Is there a rule/regulation (NAIC?) stating that agents should not sell life insurance as an investment and/or a savings account? or is it that consumers should not buy life insurance as an investment and or/a savings account? Anybody know?
It goes without saying that life insurance cannot be sold as a savings account or an investment. One is insured by the FDIC and has certain rules about how many transfers you can make from it in a month. The other is regulated by the SEC which life insurance is NOT. So...representing life insurance as an investment or savings account is fraudulent because those are both legally defined and regulated differently than life insurance.
The SEC does not regulate all investments, they regulate all securities. Other investments the SEC doesnt regulate: a business you own, art collection, antiques, cars, time, CDs. I think you are confusing the word investment (which can be many things), with Securities/Echanges
Just show the cash accumulation from the life insurance, it is not necessary to compare it to a savings account or investment, they can read. Just use the illustrations, and explain how withdrawals and loans work, you can let the client use whatever language they want to call it. If Mr. Jones wants to call his life insurance policy, his tax-free retirement income savings account investment program...that is fine just don't call it that for him.
You can compare it to anything you want... just don't rename it. Okay, *I* call it "investment-grade" life insurance - only to help people think of it differently than how they would otherwise perceive it, but it's still life insurance.
Your just describing the product, not comparing to one investment or another, although... you can compare the cash accumulation to other products with rates of return...I think most carriers software does this for you.
I have a 24-point checklist where I compare permanent life insurance to 401(k)/IRA, Roth IRA, 529 plans, and after-tax brokerage accounts. (I have a similar one comparing permanent life insurance to owning a home as well.) I'm comparing the tax situation, liquidity, and overall risk/returns of the overall market... but I'm not talking about or comparing to any specific individual securities.
Let's be serious. When a consumer thinks about permanent life insurance what are they normally comparing it to?

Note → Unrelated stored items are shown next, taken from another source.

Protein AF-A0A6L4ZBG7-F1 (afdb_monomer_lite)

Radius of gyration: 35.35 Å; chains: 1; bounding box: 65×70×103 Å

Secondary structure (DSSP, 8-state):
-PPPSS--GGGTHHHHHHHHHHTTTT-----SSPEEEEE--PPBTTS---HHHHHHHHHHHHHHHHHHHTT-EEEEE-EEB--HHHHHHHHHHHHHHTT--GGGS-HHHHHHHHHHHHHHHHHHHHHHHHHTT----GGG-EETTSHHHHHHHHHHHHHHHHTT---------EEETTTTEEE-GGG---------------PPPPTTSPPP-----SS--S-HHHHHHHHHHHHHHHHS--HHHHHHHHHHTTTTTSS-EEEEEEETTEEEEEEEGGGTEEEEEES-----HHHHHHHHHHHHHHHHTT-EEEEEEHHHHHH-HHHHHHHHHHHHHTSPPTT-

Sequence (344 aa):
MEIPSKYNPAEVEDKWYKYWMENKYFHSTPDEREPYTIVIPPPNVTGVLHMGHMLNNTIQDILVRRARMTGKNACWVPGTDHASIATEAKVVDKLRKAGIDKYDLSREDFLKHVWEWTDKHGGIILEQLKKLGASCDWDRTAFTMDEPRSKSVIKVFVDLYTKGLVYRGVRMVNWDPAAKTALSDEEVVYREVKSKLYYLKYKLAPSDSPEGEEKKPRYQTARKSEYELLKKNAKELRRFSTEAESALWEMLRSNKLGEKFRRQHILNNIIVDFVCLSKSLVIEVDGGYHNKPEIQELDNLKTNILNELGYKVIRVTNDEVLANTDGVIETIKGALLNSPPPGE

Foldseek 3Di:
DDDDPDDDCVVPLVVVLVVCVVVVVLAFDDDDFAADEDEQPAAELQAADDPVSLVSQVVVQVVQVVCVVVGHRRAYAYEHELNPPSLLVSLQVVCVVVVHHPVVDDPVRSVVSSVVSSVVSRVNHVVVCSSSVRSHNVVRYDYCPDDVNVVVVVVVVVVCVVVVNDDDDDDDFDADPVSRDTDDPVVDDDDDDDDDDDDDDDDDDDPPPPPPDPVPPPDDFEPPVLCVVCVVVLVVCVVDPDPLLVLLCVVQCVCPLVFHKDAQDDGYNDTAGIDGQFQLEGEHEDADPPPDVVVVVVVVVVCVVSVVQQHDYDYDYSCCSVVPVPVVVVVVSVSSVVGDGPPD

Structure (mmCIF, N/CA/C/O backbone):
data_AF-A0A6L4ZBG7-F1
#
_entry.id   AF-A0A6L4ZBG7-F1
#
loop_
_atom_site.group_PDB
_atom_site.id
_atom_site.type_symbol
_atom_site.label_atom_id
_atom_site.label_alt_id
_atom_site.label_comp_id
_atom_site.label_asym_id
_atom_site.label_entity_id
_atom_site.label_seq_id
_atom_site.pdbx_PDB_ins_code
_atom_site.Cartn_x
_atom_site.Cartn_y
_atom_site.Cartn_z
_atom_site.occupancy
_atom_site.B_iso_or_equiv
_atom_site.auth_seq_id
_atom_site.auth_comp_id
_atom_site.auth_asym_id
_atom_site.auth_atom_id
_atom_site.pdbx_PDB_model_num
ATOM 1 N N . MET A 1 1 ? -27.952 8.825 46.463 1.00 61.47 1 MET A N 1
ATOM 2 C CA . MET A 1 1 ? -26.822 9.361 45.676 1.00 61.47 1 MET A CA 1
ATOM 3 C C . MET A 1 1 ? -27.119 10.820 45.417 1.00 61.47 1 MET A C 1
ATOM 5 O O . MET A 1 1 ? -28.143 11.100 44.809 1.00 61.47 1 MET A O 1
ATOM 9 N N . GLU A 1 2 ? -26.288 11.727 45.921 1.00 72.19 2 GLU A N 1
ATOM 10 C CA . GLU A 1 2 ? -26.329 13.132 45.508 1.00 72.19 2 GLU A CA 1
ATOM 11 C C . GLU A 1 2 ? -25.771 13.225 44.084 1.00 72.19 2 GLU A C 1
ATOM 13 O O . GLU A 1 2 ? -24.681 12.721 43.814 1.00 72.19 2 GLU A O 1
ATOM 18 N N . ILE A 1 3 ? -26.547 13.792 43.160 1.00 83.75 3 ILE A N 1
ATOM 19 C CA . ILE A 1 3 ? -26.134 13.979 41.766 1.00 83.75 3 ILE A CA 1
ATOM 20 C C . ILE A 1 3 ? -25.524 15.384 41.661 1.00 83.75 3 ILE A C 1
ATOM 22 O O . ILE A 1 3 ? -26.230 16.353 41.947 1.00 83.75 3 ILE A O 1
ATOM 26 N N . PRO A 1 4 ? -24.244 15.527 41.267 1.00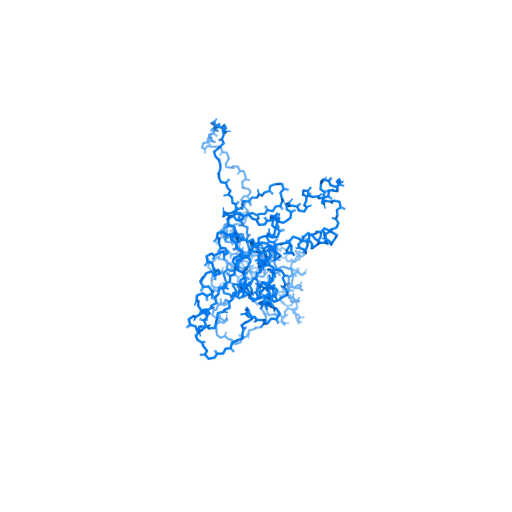 87.38 4 PRO A N 1
ATOM 27 C CA . PRO A 1 4 ? -23.615 16.834 41.106 1.00 87.38 4 PRO A CA 1
ATOM 28 C C . PRO A 1 4 ? -24.376 17.714 40.109 1.00 87.38 4 PRO A C 1
ATOM 30 O O . PRO A 1 4 ? -24.840 17.238 39.075 1.00 87.38 4 PRO A O 1
ATOM 33 N N . SER A 1 5 ? -24.444 19.022 40.370 1.00 91.88 5 SER A N 1
ATOM 34 C CA . SER A 1 5 ? -25.099 19.981 39.465 1.00 91.88 5 SER A CA 1
ATOM 35 C C . SER A 1 5 ? -24.326 20.229 38.162 1.00 91.88 5 SER A C 1
ATOM 37 O O . SER A 1 5 ? -24.885 20.778 37.214 1.00 91.88 5 SER A O 1
ATOM 39 N N . LYS A 1 6 ? -23.049 19.824 38.094 1.00 92.62 6 LYS A N 1
ATOM 40 C CA . LYS A 1 6 ? -22.199 19.903 36.898 1.00 92.62 6 LYS A CA 1
ATOM 41 C C . LYS A 1 6 ? -21.603 18.537 36.581 1.00 92.62 6 LYS A C 1
ATOM 43 O O . LYS A 1 6 ? -21.035 17.888 37.454 1.00 92.62 6 LYS A O 1
ATOM 48 N N . TYR A 1 7 ? -21.701 18.132 35.319 1.00 93.31 7 TYR A N 1
ATOM 49 C CA . TYR A 1 7 ? -21.066 16.918 34.818 1.00 93.31 7 TYR A CA 1
ATOM 50 C C . TYR A 1 7 ? -19.573 17.158 34.561 1.00 93.31 7 TYR A C 1
ATOM 52 O O . TYR A 1 7 ? -19.218 18.114 33.871 1.00 93.31 7 TYR A O 1
ATOM 60 N N . ASN A 1 8 ? -18.714 16.284 35.094 1.00 91.75 8 ASN A N 1
ATOM 61 C CA . ASN A 1 8 ? -17.285 16.253 34.793 1.00 91.75 8 ASN A CA 1
ATOM 62 C C . ASN A 1 8 ? -16.944 14.972 34.000 1.00 91.75 8 ASN A C 1
ATOM 64 O O . ASN A 1 8 ? -16.859 13.899 34.603 1.00 91.75 8 ASN A O 1
ATOM 68 N N . PRO A 1 9 ? -16.738 15.049 32.670 1.00 93.12 9 PRO A N 1
ATOM 69 C CA . PRO A 1 9 ? -16.420 13.876 31.854 1.00 93.12 9 PRO A CA 1
ATOM 70 C C . PRO A 1 9 ? -15.126 13.174 32.285 1.00 93.12 9 PRO A C 1
ATOM 72 O O . PRO A 1 9 ? -15.077 11.946 32.312 1.00 93.12 9 PRO A O 1
ATOM 75 N N . ALA A 1 10 ? -14.112 13.937 32.713 1.00 90.12 10 ALA A N 1
ATOM 76 C CA . ALA A 1 10 ? -12.800 13.404 33.089 1.00 90.12 10 ALA A CA 1
ATOM 77 C C . ALA A 1 10 ? -12.852 12.412 34.267 1.00 90.12 10 ALA A C 1
ATOM 79 O O . ALA A 1 10 ? -12.024 11.511 34.347 1.00 90.12 10 ALA A O 1
ATOM 80 N N . GLU A 1 11 ? -13.837 12.535 35.158 1.00 87.69 11 GLU A N 1
ATOM 81 C CA . GLU A 1 11 ? -14.029 11.611 36.286 1.00 87.69 11 GLU A CA 1
ATOM 82 C C . GLU A 1 11 ? -14.797 10.334 35.898 1.00 87.69 11 GLU A C 1
ATOM 84 O O . GLU A 1 11 ? -14.841 9.364 36.659 1.00 87.69 11 GLU A O 1
ATOM 89 N N . VAL A 1 12 ? -15.431 10.326 34.723 1.00 92.69 12 VAL A N 1
ATOM 90 C CA . VAL A 1 12 ? -16.416 9.316 34.321 1.00 92.69 12 VAL A CA 1
ATOM 91 C C . VAL A 1 12 ? -15.910 8.462 33.160 1.00 92.69 12 VAL A C 1
ATOM 93 O O . VAL A 1 12 ? -16.050 7.240 33.206 1.00 92.69 12 VAL A O 1
ATOM 96 N N . GLU A 1 13 ? -15.297 9.071 32.147 1.00 94.94 13 GLU A N 1
ATOM 97 C CA . GLU A 1 13 ? -14.862 8.403 30.912 1.00 94.94 13 GLU A CA 1
ATOM 98 C C . GLU A 1 13 ? -13.852 7.278 31.178 1.00 94.94 13 GLU A C 1
ATOM 100 O O . GLU A 1 13 ? -14.101 6.127 30.814 1.00 94.94 13 GLU A O 1
ATOM 105 N N . ASP A 1 14 ? -12.758 7.576 31.888 1.00 92.44 14 ASP A N 1
ATOM 106 C CA . ASP A 1 14 ? -11.691 6.599 32.155 1.00 92.44 14 ASP A CA 1
ATOM 107 C C . ASP A 1 14 ? -12.182 5.440 33.027 1.00 92.44 14 ASP A C 1
ATOM 109 O O . ASP A 1 14 ? -11.824 4.280 32.803 1.00 92.44 14 ASP A O 1
ATOM 113 N N . LYS A 1 15 ? -13.062 5.740 33.989 1.00 94.75 15 LYS A N 1
ATOM 114 C CA . LYS A 1 15 ? -13.693 4.739 34.852 1.00 94.75 15 LYS A CA 1
ATOM 115 C C . LYS A 1 15 ? -14.511 3.740 34.032 1.00 94.75 15 LYS A C 1
ATOM 117 O O . LYS A 1 15 ? -14.342 2.532 34.201 1.00 94.75 15 LYS A O 1
ATOM 122 N N . TRP A 1 16 ? -15.409 4.223 33.170 1.00 95.31 16 TRP A N 1
ATOM 123 C CA . TRP A 1 16 ? -16.275 3.347 32.375 1.00 95.31 16 TRP A CA 1
ATOM 124 C C . TRP A 1 16 ? -15.506 2.580 31.317 1.00 95.31 16 TRP A C 1
ATOM 126 O O . TRP A 1 16 ? -15.761 1.391 31.133 1.00 95.31 16 TRP A O 1
ATOM 136 N N . TYR A 1 17 ? -14.549 3.228 30.657 1.00 95.75 17 TYR A N 1
ATOM 137 C CA . TYR A 1 17 ? -13.766 2.560 29.633 1.00 95.75 17 TYR A CA 1
ATOM 138 C C . TYR A 1 17 ? -12.944 1.411 30.220 1.00 95.75 17 TYR A C 1
ATOM 140 O O . TYR A 1 17 ? -12.985 0.295 29.701 1.00 95.75 17 TYR A O 1
ATOM 148 N N . LYS A 1 18 ? -12.288 1.644 31.365 1.00 95.38 18 LYS A N 1
ATOM 149 C CA . LYS A 1 18 ? -11.593 0.593 32.115 1.00 95.38 18 LYS A CA 1
ATOM 150 C C . LYS A 1 18 ? -12.535 -0.557 32.484 1.00 95.38 18 LYS A C 1
ATOM 152 O O . LYS A 1 18 ? -12.211 -1.709 32.215 1.00 95.38 18 LYS A O 1
ATOM 157 N N . TYR A 1 19 ? -13.722 -0.248 33.007 1.00 96.94 19 TYR A N 1
ATOM 158 C CA . TYR A 1 19 ? -14.730 -1.257 33.340 1.00 96.94 19 TYR A CA 1
ATOM 159 C C . TYR A 1 19 ? -15.157 -2.095 32.119 1.00 96.94 19 TYR A C 1
ATOM 161 O O . TYR A 1 19 ? -15.221 -3.321 32.209 1.00 96.94 19 TYR A O 1
ATOM 169 N N . TRP A 1 20 ? -15.411 -1.477 30.961 1.00 96.56 20 TRP A N 1
ATOM 170 C CA . TRP A 1 20 ? -15.787 -2.203 29.740 1.00 96.56 20 TRP A CA 1
ATOM 171 C C . TRP A 1 20 ? -14.677 -3.126 29.230 1.00 96.56 20 TRP A C 1
ATOM 173 O O . TRP A 1 20 ? -14.966 -4.236 28.778 1.00 96.56 20 TRP A O 1
ATOM 183 N N . MET A 1 21 ? -13.421 -2.684 29.330 1.00 95.06 21 MET A N 1
ATOM 184 C CA . MET A 1 21 ? -12.246 -3.472 28.955 1.00 95.06 21 MET A CA 1
ATOM 185 C C . MET A 1 21 ? -12.039 -4.670 29.889 1.00 95.06 21 MET A C 1
ATOM 187 O O . MET A 1 21 ? -11.879 -5.791 29.412 1.00 95.06 21 MET A O 1
ATOM 191 N N . GLU A 1 22 ? -12.100 -4.458 31.208 1.00 96.38 22 GLU A N 1
ATOM 192 C CA . GLU A 1 22 ? -11.943 -5.517 32.218 1.00 96.38 22 GLU A CA 1
ATOM 193 C C . GLU A 1 22 ? -13.015 -6.608 32.086 1.00 96.38 22 GLU A C 1
ATOM 195 O O . GLU A 1 22 ? -12.721 -7.791 32.240 1.00 96.38 22 GLU A O 1
ATOM 200 N N . ASN A 1 23 ? -14.244 -6.222 31.730 1.00 96.75 23 ASN A N 1
ATOM 201 C CA . ASN A 1 23 ? -15.360 -7.149 31.520 1.00 96.75 23 ASN A CA 1
ATOM 202 C C . ASN A 1 23 ? -15.466 -7.664 30.072 1.00 96.75 23 ASN A C 1
ATOM 204 O O . ASN A 1 23 ? -16.426 -8.357 29.738 1.00 96.75 23 ASN A O 1
ATOM 208 N N . LYS A 1 24 ? -14.501 -7.332 29.201 1.00 95.25 24 LYS A N 1
ATOM 209 C CA . LYS A 1 24 ? -14.435 -7.772 27.797 1.00 95.25 24 LYS A CA 1
ATOM 210 C C . LYS A 1 24 ? -15.707 -7.502 26.980 1.00 95.25 24 LYS A C 1
ATOM 212 O O . LYS A 1 24 ? -16.043 -8.264 26.078 1.00 95.25 24 LYS A O 1
ATOM 217 N N . TYR A 1 25 ? -16.403 -6.393 27.225 1.00 94.88 25 TYR A N 1
ATOM 218 C CA . TYR A 1 25 ? -17.669 -6.088 26.535 1.00 94.88 25 TYR A CA 1
ATOM 219 C C . TYR A 1 25 ? -17.537 -5.821 25.032 1.00 94.88 25 TYR A C 1
ATOM 221 O O . TYR A 1 25 ? -18.538 -5.822 24.312 1.00 94.88 25 TYR A O 1
ATOM 229 N N . PHE A 1 26 ? -16.323 -5.567 24.550 1.00 96.00 26 PHE A N 1
ATOM 230 C CA . PHE A 1 26 ? -16.063 -5.338 23.129 1.00 96.00 26 PHE A CA 1
ATOM 231 C C . PHE A 1 26 ? -15.621 -6.596 22.381 1.00 96.00 26 PHE A C 1
ATOM 233 O O . PHE A 1 26 ? -15.619 -6.593 21.152 1.00 96.00 26 PHE A O 1
ATOM 240 N N . HIS A 1 27 ? -15.283 -7.658 23.112 1.00 95.38 27 HIS A N 1
ATOM 241 C CA . HIS A 1 27 ? -14.838 -8.920 22.544 1.00 95.38 27 HIS A CA 1
ATOM 242 C C . HIS A 1 27 ? -15.982 -9.607 21.789 1.00 95.38 27 HIS A C 1
ATOM 244 O O . HIS A 1 27 ? -17.107 -9.697 22.289 1.00 95.38 27 HIS A O 1
ATOM 250 N N . SER A 1 28 ? -15.685 -10.116 20.594 1.00 94.56 28 SER A N 1
ATOM 251 C CA . SER A 1 28 ? -16.635 -10.871 19.776 1.00 94.56 28 SER A CA 1
ATOM 252 C C . SER A 1 28 ? -16.072 -12.246 19.413 1.00 94.56 28 SER A C 1
ATOM 254 O O . SER A 1 28 ? -15.003 -12.381 18.805 1.00 94.56 28 SER A O 1
ATOM 256 N N . THR A 1 29 ? -16.836 -13.285 19.745 1.00 94.88 29 THR A N 1
ATOM 257 C CA . THR A 1 29 ? -16.625 -14.668 19.300 1.00 94.88 29 THR A CA 1
ATOM 258 C C . THR A 1 29 ? -17.727 -15.066 18.333 1.00 94.88 29 THR A C 1
ATOM 260 O O . THR A 1 29 ? -18.886 -14.792 18.644 1.00 94.88 29 THR A O 1
ATOM 263 N N . PRO A 1 30 ? -17.413 -15.718 17.197 1.00 94.75 30 PRO A N 1
ATOM 264 C CA . PRO A 1 30 ? -18.431 -16.263 16.303 1.00 94.75 30 PRO A CA 1
ATOM 265 C C . PRO A 1 30 ? -19.438 -17.143 17.053 1.00 94.75 30 PRO A C 1
ATOM 267 O O . PRO A 1 30 ? -19.037 -17.990 17.851 1.00 94.75 30 PRO A O 1
ATOM 270 N N . ASP A 1 31 ? -20.727 -16.915 16.808 1.00 95.56 31 ASP A N 1
ATOM 271 C CA . ASP A 1 31 ? -21.850 -17.638 17.410 1.00 95.56 31 ASP A CA 1
ATOM 272 C C . ASP A 1 31 ? -23.101 -17.568 16.510 1.00 95.56 31 ASP A C 1
ATOM 274 O O . ASP A 1 31 ? -23.024 -17.094 15.379 1.00 95.56 31 ASP A O 1
ATOM 278 N N . GLU A 1 32 ? -24.244 -18.044 17.015 1.00 97.12 32 GLU A N 1
ATOM 279 C CA . GLU A 1 32 ? -25.516 -18.155 16.278 1.00 97.12 32 GLU A CA 1
ATOM 280 C C . GLU A 1 32 ? -26.216 -16.811 16.000 1.00 97.12 32 GLU A C 1
ATOM 282 O O . GLU A 1 32 ? -27.212 -16.764 15.275 1.00 97.12 32 GLU A O 1
ATOM 287 N N . ARG A 1 33 ? -25.759 -15.702 16.600 1.00 97.56 33 ARG A N 1
ATOM 288 C CA . ARG A 1 33 ? -26.369 -14.384 16.364 1.00 97.56 33 ARG A CA 1
ATOM 289 C C . ARG A 1 33 ? -25.985 -13.880 14.974 1.00 97.56 33 ARG A C 1
ATOM 291 O O . ARG A 1 33 ? -24.915 -14.183 14.454 1.00 97.56 33 ARG A O 1
ATOM 298 N N . GLU A 1 34 ? -26.822 -13.019 14.398 1.00 98.12 34 GLU A N 1
ATOM 299 C CA . GLU A 1 34 ? -26.516 -12.384 13.113 1.00 98.12 34 GLU A CA 1
ATOM 300 C C . GLU A 1 34 ? -25.184 -11.602 13.204 1.00 98.12 34 GLU A C 1
ATOM 302 O O . GLU A 1 34 ? -25.064 -10.717 14.064 1.00 98.12 34 GLU A O 1
ATOM 307 N N . PRO A 1 35 ? -24.178 -11.894 12.356 1.00 97.88 35 PRO A N 1
ATOM 308 C CA . PRO A 1 35 ? -22.890 -11.215 12.406 1.00 97.88 35 PRO A CA 1
ATOM 309 C C . PRO A 1 35 ? -22.999 -9.777 11.890 1.00 97.88 35 PRO A C 1
ATOM 311 O O . PRO A 1 35 ? -23.635 -9.503 10.873 1.00 97.88 35 PRO A O 1
ATOM 314 N N . TYR A 1 36 ? -22.328 -8.849 12.570 1.00 98.06 36 TYR A N 1
ATOM 315 C CA . TYR A 1 36 ? -22.199 -7.463 12.132 1.00 98.06 36 TYR A CA 1
ATOM 316 C C . TYR A 1 36 ? -20.761 -6.996 12.327 1.00 98.06 36 TYR A C 1
ATOM 318 O O . TYR A 1 36 ? -20.347 -6.686 13.443 1.00 98.06 36 TYR A O 1
ATOM 326 N N . THR A 1 37 ? -19.995 -6.935 11.242 1.00 97.31 37 THR A N 1
ATOM 327 C CA . THR A 1 37 ? -18.566 -6.626 11.317 1.00 97.31 37 THR A CA 1
ATOM 328 C C . THR A 1 37 ? -18.236 -5.341 10.583 1.00 97.31 37 THR A C 1
ATOM 330 O O . THR A 1 37 ? -18.614 -5.165 9.427 1.00 97.31 37 THR A O 1
ATOM 333 N N . ILE A 1 38 ? -17.483 -4.466 11.243 1.00 97.94 38 ILE A N 1
ATOM 334 C CA . ILE A 1 38 ? -16.839 -3.311 10.620 1.00 97.94 38 ILE A CA 1
ATOM 335 C C . ILE A 1 38 ? -15.328 -3.456 10.810 1.00 97.94 38 ILE A C 1
ATOM 337 O O . ILE A 1 38 ? -14.861 -3.869 11.871 1.00 97.94 38 ILE A O 1
ATOM 341 N N . VAL A 1 39 ? -14.557 -3.115 9.782 1.00 96.44 39 VAL A N 1
ATOM 342 C CA . VAL A 1 39 ? -13.099 -2.984 9.870 1.00 96.44 39 VAL A CA 1
ATOM 343 C C . VAL A 1 39 ? -12.783 -1.496 9.870 1.00 96.44 39 VAL A C 1
ATOM 345 O O . VAL A 1 39 ? -13.229 -0.788 8.966 1.00 96.44 39 VAL A O 1
ATOM 348 N N . ILE A 1 40 ? -12.043 -1.020 10.874 1.00 93.94 40 ILE A N 1
ATOM 349 C CA . ILE A 1 40 ? -11.563 0.365 10.875 1.00 93.94 40 ILE A CA 1
ATOM 350 C C . ILE A 1 40 ? -10.674 0.561 9.644 1.00 93.94 40 ILE A C 1
ATOM 352 O O . ILE A 1 40 ? -9.760 -0.243 9.451 1.00 93.94 40 ILE A O 1
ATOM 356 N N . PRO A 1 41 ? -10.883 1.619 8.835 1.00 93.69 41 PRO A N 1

Maybe we should all be comparing life insurance to social security instead. Pay 6.5% of your employee salary into the plan. If you need cash for whatever reason, life insurance has increasing cash liquidity provisions over time. Social security: none. No access until they say you can access it. Get ZERO benefits until a minimum age of 62, but "full retirement benefits" at age 66 (or whatever it is based on birth year or whatever Congress decides to change it). If you die too soon, life insurance pays out a significant benefit to named beneficiaries. Social security: $255 and surviving spouse income benefits and surviving children benefits until age 18/19 (if qualified). If you become disabled, life insurance can continue to be funded the full premium - including cash contributions - if you have and qualify for the disability waiver of premium after 6 months. Social security: You might qualify for SSI disability benefits, if your disability is severe enough. Anything can be compared to anything... if you're doing a full and accurate comparison. (The above is just off the top of my head and may not be comprehensive, but decent enough.) What you cannot do is MISREPRESENT life insurance (or anything else). If you call it "the new FDIC-insured indexed investment retirement plan"... I think you'd have many problems with that, especially if you put that in writing and advertising.